I have been working for a decade on design methodologies for the realization of systems able to self-detect the occurrence of hardware failures, with the goal of eventually being able to tolerate them. I sometimes find it difficult to provide an overview of the proposed approaches and their potential benefits and costs, with a good balance of significance and details, such that even the nonexpert reader may be able to follow the discussion. This paper reaches this goal, presenting significant and broad research on the approach to how to design critical systems able to deal with failure occurrence in real time, dynamically finding a way around the problems.

The paper presents an innovative approach to developing systems able to self-detect incorrect behavior and failures, and to identify a solution to the problem, such that the system can still perform the task it was meant for.
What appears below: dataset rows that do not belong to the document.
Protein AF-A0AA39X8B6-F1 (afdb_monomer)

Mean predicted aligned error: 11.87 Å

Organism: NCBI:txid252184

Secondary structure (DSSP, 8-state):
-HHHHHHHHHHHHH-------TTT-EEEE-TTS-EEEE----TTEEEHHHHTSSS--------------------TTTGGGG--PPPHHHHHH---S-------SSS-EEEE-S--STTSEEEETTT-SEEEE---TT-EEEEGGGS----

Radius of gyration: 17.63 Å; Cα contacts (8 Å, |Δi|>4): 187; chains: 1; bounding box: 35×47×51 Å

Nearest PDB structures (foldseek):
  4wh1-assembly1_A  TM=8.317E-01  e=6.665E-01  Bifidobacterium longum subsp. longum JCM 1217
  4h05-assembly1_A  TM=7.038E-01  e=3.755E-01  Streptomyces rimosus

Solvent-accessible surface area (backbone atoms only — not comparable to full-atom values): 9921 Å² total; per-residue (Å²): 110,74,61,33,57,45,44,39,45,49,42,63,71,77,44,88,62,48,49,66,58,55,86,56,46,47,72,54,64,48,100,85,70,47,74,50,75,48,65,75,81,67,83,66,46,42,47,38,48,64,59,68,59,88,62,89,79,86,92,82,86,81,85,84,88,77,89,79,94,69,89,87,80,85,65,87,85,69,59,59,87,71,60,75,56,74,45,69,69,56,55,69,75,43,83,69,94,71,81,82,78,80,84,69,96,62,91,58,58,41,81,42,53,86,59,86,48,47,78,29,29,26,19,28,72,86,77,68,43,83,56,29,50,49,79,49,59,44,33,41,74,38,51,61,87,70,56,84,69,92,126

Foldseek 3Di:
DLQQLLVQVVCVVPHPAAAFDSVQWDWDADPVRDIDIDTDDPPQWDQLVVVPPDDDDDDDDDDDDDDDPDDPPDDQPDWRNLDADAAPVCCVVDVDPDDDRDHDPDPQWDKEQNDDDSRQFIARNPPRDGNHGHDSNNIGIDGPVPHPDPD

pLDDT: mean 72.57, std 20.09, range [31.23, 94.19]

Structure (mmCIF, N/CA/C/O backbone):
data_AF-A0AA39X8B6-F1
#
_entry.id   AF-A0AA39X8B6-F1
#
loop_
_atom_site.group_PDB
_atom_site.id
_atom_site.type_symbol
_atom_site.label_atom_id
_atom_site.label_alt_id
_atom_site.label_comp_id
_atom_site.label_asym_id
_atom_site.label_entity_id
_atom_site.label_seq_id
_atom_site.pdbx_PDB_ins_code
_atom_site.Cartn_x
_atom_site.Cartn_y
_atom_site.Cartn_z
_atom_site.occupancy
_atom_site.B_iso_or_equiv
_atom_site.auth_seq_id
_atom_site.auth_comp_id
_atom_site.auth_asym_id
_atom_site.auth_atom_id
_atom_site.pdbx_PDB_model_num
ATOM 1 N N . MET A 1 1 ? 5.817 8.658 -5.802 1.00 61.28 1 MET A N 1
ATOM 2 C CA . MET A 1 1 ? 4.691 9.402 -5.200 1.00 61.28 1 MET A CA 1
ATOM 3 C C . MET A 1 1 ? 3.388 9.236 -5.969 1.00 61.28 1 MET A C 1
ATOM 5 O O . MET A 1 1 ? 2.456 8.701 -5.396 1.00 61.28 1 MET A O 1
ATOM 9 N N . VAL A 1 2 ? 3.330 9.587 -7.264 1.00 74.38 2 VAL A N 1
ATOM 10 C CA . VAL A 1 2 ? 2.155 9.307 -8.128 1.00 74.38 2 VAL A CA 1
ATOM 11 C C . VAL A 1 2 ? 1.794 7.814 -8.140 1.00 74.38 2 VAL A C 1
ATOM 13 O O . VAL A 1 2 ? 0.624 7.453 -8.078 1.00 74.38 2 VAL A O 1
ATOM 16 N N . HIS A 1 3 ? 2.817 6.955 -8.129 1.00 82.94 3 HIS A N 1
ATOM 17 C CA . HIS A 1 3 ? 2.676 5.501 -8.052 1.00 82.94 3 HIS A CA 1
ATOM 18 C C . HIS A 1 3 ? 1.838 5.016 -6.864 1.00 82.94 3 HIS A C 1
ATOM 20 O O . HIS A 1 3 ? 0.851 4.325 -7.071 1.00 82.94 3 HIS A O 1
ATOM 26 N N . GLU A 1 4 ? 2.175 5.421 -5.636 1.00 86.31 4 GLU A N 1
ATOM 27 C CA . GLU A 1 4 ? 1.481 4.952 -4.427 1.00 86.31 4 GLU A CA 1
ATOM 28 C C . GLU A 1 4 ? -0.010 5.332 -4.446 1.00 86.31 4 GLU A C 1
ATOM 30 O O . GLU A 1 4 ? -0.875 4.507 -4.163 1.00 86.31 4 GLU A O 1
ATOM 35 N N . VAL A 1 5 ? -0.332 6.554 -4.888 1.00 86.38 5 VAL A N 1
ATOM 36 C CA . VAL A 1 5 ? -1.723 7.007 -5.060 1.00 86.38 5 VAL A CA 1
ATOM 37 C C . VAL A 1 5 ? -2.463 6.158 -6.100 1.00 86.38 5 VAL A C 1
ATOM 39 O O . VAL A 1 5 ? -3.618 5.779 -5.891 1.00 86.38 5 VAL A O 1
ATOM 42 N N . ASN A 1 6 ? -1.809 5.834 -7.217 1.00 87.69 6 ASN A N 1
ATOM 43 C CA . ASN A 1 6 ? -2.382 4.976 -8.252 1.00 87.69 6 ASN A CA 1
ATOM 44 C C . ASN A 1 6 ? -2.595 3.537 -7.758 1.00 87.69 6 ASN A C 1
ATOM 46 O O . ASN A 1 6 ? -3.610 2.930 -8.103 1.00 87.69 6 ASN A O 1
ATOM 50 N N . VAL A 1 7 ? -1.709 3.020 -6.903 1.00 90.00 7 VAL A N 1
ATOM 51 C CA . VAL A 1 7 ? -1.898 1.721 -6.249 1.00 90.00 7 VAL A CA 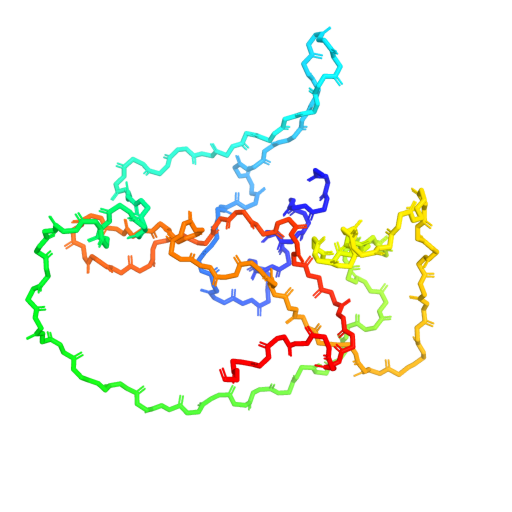1
ATOM 52 C C . VAL A 1 7 ? -3.125 1.742 -5.338 1.00 90.00 7 VAL A C 1
ATOM 54 O O . VAL A 1 7 ? -3.971 0.860 -5.466 1.00 90.00 7 VAL A O 1
ATOM 57 N N . TYR A 1 8 ? -3.293 2.755 -4.479 1.00 91.44 8 TYR A N 1
ATOM 58 C CA . TYR A 1 8 ? -4.484 2.848 -3.621 1.00 91.44 8 TYR A CA 1
ATOM 59 C C . TYR A 1 8 ? -5.785 2.863 -4.433 1.00 91.44 8 TYR A C 1
ATOM 61 O O . TYR A 1 8 ? -6.745 2.169 -4.091 1.00 91.44 8 TYR A O 1
ATOM 69 N N . ARG A 1 9 ? -5.812 3.598 -5.554 1.00 89.94 9 ARG A N 1
ATOM 70 C CA . ARG A 1 9 ? -6.954 3.609 -6.487 1.00 89.94 9 ARG A CA 1
ATOM 71 C C . ARG A 1 9 ? -7.224 2.235 -7.089 1.0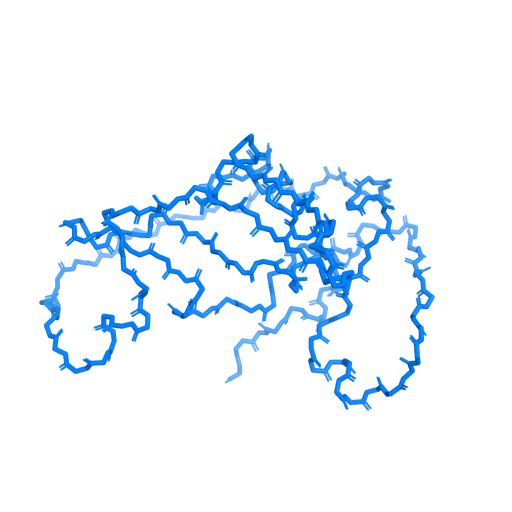0 89.94 9 ARG A C 1
ATOM 73 O O . ARG A 1 9 ? -8.383 1.854 -7.223 1.00 89.94 9 ARG A O 1
ATOM 80 N N . LEU A 1 10 ? -6.172 1.514 -7.469 1.00 90.31 10 LEU A N 1
ATOM 81 C CA . LEU A 1 10 ? -6.279 0.182 -8.054 1.00 90.31 10 LEU A CA 1
ATOM 82 C C . LEU A 1 10 ? -6.821 -0.826 -7.033 1.00 90.31 10 LEU A C 1
AT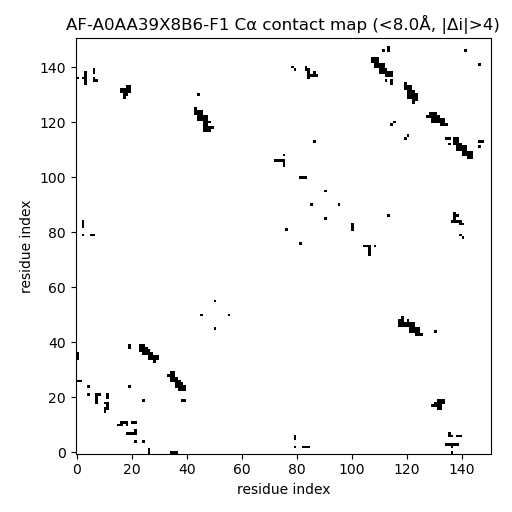OM 84 O O . LEU A 1 10 ? -7.794 -1.514 -7.335 1.00 90.31 10 LEU A O 1
ATOM 88 N N . LEU A 1 11 ? -6.257 -0.849 -5.823 1.00 90.88 11 LEU A N 1
ATOM 89 C CA . LEU A 1 11 ? -6.694 -1.724 -4.732 1.00 90.88 11 LEU A CA 1
ATOM 90 C C . LEU A 1 11 ? -8.156 -1.465 -4.363 1.00 90.88 11 LEU A C 1
ATOM 92 O O . LEU A 1 11 ? -8.950 -2.398 -4.349 1.00 90.88 11 LEU A O 1
ATOM 96 N N . THR A 1 12 ? -8.546 -0.199 -4.194 1.00 91.19 12 THR A N 1
ATOM 97 C CA . THR A 1 12 ? -9.941 0.168 -3.879 1.00 91.19 12 THR A CA 1
ATOM 98 C C . THR A 1 12 ? -10.920 -0.239 -4.983 1.00 91.19 12 THR A C 1
ATOM 100 O O . THR A 1 12 ? -12.096 -0.476 -4.728 1.00 91.19 12 THR A O 1
ATOM 103 N N . LYS A 1 13 ? -10.465 -0.273 -6.241 1.00 90.44 13 LYS A N 1
ATOM 104 C CA . LYS A 1 13 ? -11.324 -0.570 -7.392 1.00 90.44 13 LYS A CA 1
ATOM 105 C C . LYS A 1 13 ? -11.549 -2.067 -7.605 1.00 90.44 13 LYS A C 1
ATOM 107 O O . LYS A 1 13 ? -12.612 -2.433 -8.099 1.00 90.44 13 LYS A O 1
ATOM 112 N N . TYR A 1 14 ? -10.549 -2.897 -7.321 1.00 90.12 14 TYR A N 1
ATOM 113 C CA . TYR A 1 14 ? -10.549 -4.310 -7.715 1.00 90.12 14 TYR A CA 1
ATOM 114 C C . TYR A 1 14 ? -10.459 -5.289 -6.543 1.00 90.12 14 TYR A C 1
ATOM 116 O O . TYR A 1 14 ? -10.494 -6.493 -6.772 1.00 90.12 14 TYR A O 1
ATOM 124 N N . THR A 1 15 ? -10.329 -4.802 -5.309 1.00 90.88 15 THR A N 1
ATOM 125 C CA . THR A 1 15 ? -10.184 -5.642 -4.115 1.00 90.88 15 THR A CA 1
ATOM 126 C C . THR A 1 15 ? -10.969 -5.063 -2.946 1.00 90.88 15 THR A C 1
ATOM 128 O O . THR A 1 15 ? -11.212 -3.860 -2.897 1.00 90.88 15 THR A O 1
ATOM 131 N N . ASP A 1 16 ? -11.258 -5.905 -1.957 1.00 90.69 16 ASP A N 1
ATOM 132 C CA . ASP A 1 16 ? -11.788 -5.476 -0.658 1.00 90.69 16 ASP A CA 1
ATOM 133 C C . ASP A 1 16 ? -10.674 -5.231 0.377 1.00 90.69 16 ASP A C 1
ATOM 135 O O . ASP A 1 16 ? -10.933 -5.145 1.579 1.00 90.69 16 ASP A O 1
ATOM 139 N N . ILE A 1 17 ? -9.410 -5.143 -0.065 1.00 91.81 17 ILE A N 1
ATOM 140 C CA . ILE A 1 17 ? -8.285 -4.863 0.829 1.00 91.81 17 ILE A CA 1
ATOM 141 C C . ILE A 1 17 ? -8.488 -3.460 1.408 1.00 91.81 17 ILE A C 1
ATOM 143 O O . ILE A 1 17 ? -8.558 -2.489 0.648 1.00 91.81 17 ILE A O 1
ATOM 147 N N . PRO A 1 18 ? -8.554 -3.317 2.742 1.00 92.56 18 PRO A N 1
ATOM 148 C CA . PRO A 1 18 ? -8.793 -2.022 3.342 1.00 92.56 18 PRO A CA 1
ATOM 149 C C . PRO A 1 18 ? -7.561 -1.139 3.138 1.00 92.56 18 PRO A C 1
ATOM 151 O O . PRO A 1 18 ? -6.483 -1.437 3.643 1.00 92.56 18 PRO A O 1
ATOM 154 N N . VAL A 1 19 ? -7.716 -0.042 2.407 1.00 93.88 19 VAL A N 1
ATOM 155 C CA . VAL A 1 19 ? -6.677 0.963 2.140 1.00 93.88 19 VAL A CA 1
ATOM 156 C C . VAL A 1 19 ? -7.232 2.363 2.434 1.00 93.88 19 VAL A C 1
ATOM 158 O O . VAL A 1 19 ? -8.450 2.508 2.565 1.00 93.88 19 VAL A O 1
ATOM 161 N N . PRO A 1 20 ? -6.397 3.410 2.573 1.00 92.62 20 PRO A N 1
ATOM 162 C CA . PRO A 1 20 ? -6.905 4.76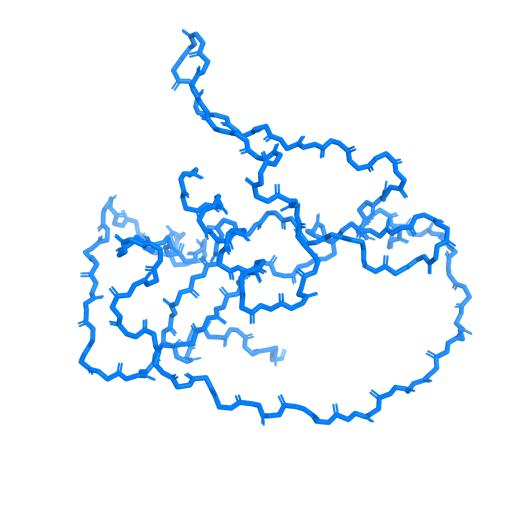7 2.720 1.00 92.62 20 PRO A CA 1
ATOM 163 C C . PRO A 1 20 ? -7.769 5.151 1.513 1.00 92.62 20 PRO A C 1
ATOM 165 O O . PRO A 1 20 ? -7.418 4.821 0.379 1.00 92.62 20 PRO A O 1
ATOM 168 N N . ASP A 1 21 ? -8.877 5.861 1.754 1.00 88.81 21 ASP A N 1
ATOM 169 C CA . ASP A 1 21 ? -9.785 6.284 0.683 1.00 88.81 21 ASP A CA 1
ATOM 170 C C . ASP A 1 21 ? -9.016 7.131 -0.346 1.00 88.81 21 ASP A C 1
ATOM 172 O O . ASP A 1 21 ? -8.546 8.219 -0.007 1.00 88.81 21 ASP A O 1
ATOM 176 N N . PRO A 1 22 ? -8.914 6.706 -1.618 1.00 83.88 22 PRO A N 1
ATOM 177 C CA . PRO A 1 22 ? -8.199 7.459 -2.641 1.00 83.88 22 PRO A CA 1
ATOM 178 C C . PRO A 1 22 ? -8.694 8.896 -2.842 1.00 83.88 22 PRO A C 1
ATOM 180 O O . PRO A 1 22 ? -7.966 9.707 -3.413 1.00 83.88 22 PRO A O 1
ATOM 183 N N . LYS A 1 23 ? -9.922 9.222 -2.413 1.00 83.94 23 LYS A N 1
ATOM 184 C CA . LYS A 1 23 ? -10.475 10.584 -2.447 1.00 83.94 23 LYS A CA 1
ATOM 185 C C . LYS A 1 23 ? -9.929 11.482 -1.337 1.00 83.94 23 LYS A C 1
ATOM 187 O O . LYS A 1 23 ? -9.919 12.697 -1.515 1.00 83.94 23 LYS A O 1
ATOM 192 N N . SER A 1 24 ? -9.491 10.912 -0.213 1.00 85.62 24 SER A N 1
ATOM 193 C CA . SER A 1 24 ? -8.874 11.653 0.894 1.00 85.62 24 SER A CA 1
ATOM 194 C C . SER A 1 24 ? -7.352 11.769 0.757 1.00 85.62 24 SER A C 1
ATOM 196 O O . SER A 1 24 ? -6.713 12.468 1.546 1.00 85.62 24 SER A O 1
ATOM 198 N N . ILE A 1 25 ? -6.772 11.132 -0.268 1.00 87.81 25 ILE A N 1
ATOM 199 C CA . ILE A 1 25 ? -5.346 11.199 -0.580 1.00 87.81 25 ILE A CA 1
ATOM 200 C C . ILE A 1 25 ? -5.064 12.359 -1.536 1.00 87.81 25 ILE A C 1
ATOM 202 O O . ILE A 1 25 ? -5.619 12.435 -2.633 1.00 87.81 25 ILE A O 1
ATOM 206 N N . SER A 1 26 ? -4.132 13.231 -1.157 1.00 86.19 26 SER A N 1
ATOM 207 C CA . SER A 1 26 ? -3.554 14.232 -2.056 1.00 86.19 26 SER A CA 1
ATOM 208 C C . SER A 1 26 ? -2.032 14.137 -2.080 1.00 86.19 26 SER A C 1
ATOM 210 O O . SER A 1 26 ? -1.412 13.623 -1.151 1.00 86.19 26 SER A O 1
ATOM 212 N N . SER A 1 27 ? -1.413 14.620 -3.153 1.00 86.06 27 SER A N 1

The approach is based on the idea of programming embedded systems through a different paradigm, called “model-based autonomy”; the systems have on-board models of the expected behavior, both in fault free and faulty situations, so that a sort of reasoning can be carried out to respond to the upcoming events. In order to achieve this capability, programmers develop a controlling program, coding the desired system behavior together with the models of the systems to be controlled, in terms of the nominal behavior and common failure modes.
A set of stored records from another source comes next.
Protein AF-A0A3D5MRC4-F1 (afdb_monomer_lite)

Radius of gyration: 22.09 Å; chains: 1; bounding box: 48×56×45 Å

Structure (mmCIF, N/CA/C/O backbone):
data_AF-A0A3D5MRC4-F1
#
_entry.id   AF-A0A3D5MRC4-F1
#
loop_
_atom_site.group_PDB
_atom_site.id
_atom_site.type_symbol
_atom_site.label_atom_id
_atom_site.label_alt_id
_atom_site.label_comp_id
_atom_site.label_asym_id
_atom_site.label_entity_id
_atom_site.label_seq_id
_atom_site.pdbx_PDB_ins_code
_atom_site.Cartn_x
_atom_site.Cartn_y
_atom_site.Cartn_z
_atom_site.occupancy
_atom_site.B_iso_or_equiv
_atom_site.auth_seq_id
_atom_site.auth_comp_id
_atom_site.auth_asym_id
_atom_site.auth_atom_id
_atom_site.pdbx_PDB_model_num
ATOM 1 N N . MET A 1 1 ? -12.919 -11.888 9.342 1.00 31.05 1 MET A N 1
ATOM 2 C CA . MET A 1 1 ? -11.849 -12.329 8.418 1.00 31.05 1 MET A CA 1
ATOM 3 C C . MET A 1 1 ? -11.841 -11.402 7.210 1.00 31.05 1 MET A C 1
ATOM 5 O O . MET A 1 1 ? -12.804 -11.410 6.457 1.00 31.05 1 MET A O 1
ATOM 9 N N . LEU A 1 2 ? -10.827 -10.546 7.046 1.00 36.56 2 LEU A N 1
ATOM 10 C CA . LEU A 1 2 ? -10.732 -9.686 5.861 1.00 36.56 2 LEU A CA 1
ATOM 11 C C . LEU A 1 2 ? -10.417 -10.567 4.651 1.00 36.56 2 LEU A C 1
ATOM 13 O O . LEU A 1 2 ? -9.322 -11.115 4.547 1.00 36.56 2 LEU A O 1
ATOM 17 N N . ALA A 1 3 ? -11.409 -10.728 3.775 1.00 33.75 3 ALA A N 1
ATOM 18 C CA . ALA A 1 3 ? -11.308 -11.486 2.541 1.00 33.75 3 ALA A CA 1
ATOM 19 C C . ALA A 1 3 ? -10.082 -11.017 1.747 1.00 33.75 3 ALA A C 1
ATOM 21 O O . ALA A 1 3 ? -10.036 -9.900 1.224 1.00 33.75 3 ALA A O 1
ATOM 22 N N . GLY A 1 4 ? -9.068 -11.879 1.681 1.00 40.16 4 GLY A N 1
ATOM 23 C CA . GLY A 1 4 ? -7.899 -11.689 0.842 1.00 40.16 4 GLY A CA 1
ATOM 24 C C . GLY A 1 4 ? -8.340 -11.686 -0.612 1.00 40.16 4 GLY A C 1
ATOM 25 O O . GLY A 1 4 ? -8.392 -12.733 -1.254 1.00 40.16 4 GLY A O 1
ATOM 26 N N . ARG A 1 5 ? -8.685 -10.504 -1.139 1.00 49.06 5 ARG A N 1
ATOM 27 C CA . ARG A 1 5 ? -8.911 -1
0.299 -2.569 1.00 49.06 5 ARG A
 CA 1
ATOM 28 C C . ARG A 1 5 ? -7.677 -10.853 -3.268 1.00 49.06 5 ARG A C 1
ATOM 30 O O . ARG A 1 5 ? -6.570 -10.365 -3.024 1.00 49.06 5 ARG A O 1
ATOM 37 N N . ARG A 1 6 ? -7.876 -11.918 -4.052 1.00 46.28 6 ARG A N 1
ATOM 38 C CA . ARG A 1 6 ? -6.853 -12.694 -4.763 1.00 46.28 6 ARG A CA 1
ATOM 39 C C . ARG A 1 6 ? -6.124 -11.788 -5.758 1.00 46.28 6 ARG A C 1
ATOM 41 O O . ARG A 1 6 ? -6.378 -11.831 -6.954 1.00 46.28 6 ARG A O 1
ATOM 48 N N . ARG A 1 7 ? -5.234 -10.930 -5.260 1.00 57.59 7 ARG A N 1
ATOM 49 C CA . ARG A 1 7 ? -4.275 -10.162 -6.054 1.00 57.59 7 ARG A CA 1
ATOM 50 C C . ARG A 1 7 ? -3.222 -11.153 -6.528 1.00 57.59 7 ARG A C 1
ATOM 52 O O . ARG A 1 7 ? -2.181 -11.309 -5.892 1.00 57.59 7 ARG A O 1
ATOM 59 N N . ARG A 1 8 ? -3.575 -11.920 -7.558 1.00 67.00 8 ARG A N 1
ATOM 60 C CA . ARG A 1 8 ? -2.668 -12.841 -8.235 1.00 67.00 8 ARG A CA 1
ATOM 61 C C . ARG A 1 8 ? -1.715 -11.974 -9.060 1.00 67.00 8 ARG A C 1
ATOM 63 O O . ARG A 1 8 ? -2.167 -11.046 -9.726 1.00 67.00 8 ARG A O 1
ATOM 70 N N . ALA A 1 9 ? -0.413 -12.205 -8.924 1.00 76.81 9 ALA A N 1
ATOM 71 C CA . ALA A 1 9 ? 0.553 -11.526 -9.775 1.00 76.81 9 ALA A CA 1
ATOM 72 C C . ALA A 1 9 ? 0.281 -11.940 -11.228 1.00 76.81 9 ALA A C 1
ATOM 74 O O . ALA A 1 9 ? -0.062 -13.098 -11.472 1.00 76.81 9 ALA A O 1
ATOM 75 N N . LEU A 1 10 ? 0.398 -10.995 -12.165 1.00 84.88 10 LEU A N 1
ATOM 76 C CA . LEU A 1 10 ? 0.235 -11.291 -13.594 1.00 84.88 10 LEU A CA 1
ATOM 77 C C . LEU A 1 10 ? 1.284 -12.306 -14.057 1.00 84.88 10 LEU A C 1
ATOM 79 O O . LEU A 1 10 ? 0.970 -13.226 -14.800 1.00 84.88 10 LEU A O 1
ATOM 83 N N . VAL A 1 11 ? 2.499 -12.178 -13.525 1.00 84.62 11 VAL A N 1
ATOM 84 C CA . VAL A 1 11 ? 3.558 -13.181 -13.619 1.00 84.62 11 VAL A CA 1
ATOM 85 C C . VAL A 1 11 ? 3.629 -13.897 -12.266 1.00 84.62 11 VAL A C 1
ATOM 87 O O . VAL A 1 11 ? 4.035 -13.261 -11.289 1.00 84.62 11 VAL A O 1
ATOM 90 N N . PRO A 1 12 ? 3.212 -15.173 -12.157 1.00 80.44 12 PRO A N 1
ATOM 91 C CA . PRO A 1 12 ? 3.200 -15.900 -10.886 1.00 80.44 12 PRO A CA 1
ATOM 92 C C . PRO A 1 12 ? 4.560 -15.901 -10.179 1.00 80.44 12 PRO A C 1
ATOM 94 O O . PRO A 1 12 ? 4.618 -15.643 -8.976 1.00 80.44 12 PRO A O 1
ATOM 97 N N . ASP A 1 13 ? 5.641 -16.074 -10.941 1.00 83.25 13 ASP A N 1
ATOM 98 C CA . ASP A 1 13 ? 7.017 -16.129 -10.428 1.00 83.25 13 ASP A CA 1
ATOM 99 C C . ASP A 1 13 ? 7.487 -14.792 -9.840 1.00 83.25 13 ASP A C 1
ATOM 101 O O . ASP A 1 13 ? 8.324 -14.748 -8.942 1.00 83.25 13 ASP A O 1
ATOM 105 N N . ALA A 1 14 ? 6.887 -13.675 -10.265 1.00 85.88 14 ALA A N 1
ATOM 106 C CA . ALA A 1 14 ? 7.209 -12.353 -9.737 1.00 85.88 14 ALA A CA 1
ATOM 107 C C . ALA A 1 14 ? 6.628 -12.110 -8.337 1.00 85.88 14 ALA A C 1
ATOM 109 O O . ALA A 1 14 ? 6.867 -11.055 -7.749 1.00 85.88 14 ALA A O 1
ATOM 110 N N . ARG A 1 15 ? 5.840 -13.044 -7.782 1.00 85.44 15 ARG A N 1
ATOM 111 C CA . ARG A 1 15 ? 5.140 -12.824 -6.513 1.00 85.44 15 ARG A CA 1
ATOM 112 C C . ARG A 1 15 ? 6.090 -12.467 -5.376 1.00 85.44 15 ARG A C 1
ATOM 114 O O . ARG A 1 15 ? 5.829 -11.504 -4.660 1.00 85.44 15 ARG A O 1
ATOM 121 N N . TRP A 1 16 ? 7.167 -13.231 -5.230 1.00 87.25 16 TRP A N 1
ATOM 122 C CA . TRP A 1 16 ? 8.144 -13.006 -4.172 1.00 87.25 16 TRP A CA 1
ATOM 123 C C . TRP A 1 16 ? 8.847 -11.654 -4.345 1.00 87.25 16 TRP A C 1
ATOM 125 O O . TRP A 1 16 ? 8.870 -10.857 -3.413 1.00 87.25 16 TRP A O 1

Through a simplified spacecraft for orbital insertion example, the authors discuss the adoption of the model-based programming paradigm, thus targeting the control programming and system models. The paper clearly describes the components’ models, discussing their desired functionality, along with the additional behavior to be adopted in the case of hardware failures. The paper then focuses on the central part of the decisional process, through which the deductive controller estimates the system state, and eventually reconfigures the target state based on the current situation of the system components.

The core problems at the base of this approach involve a search for the best solution over a discrete space. An efficient online reasoning method, called conflict-directed A* algorithm, is presented as an evolution of previously developed approaches.

An overview of the application of this model-based approach that has been refined in the past two decades is then presented, giving the reader a feeling for the significance of, and evolving research in, this field.

I enjoyed reading the paper, finding it interesting, clear, and challenging. Actually, one question remains unsolved: how are failures in the model-based executive dealt with?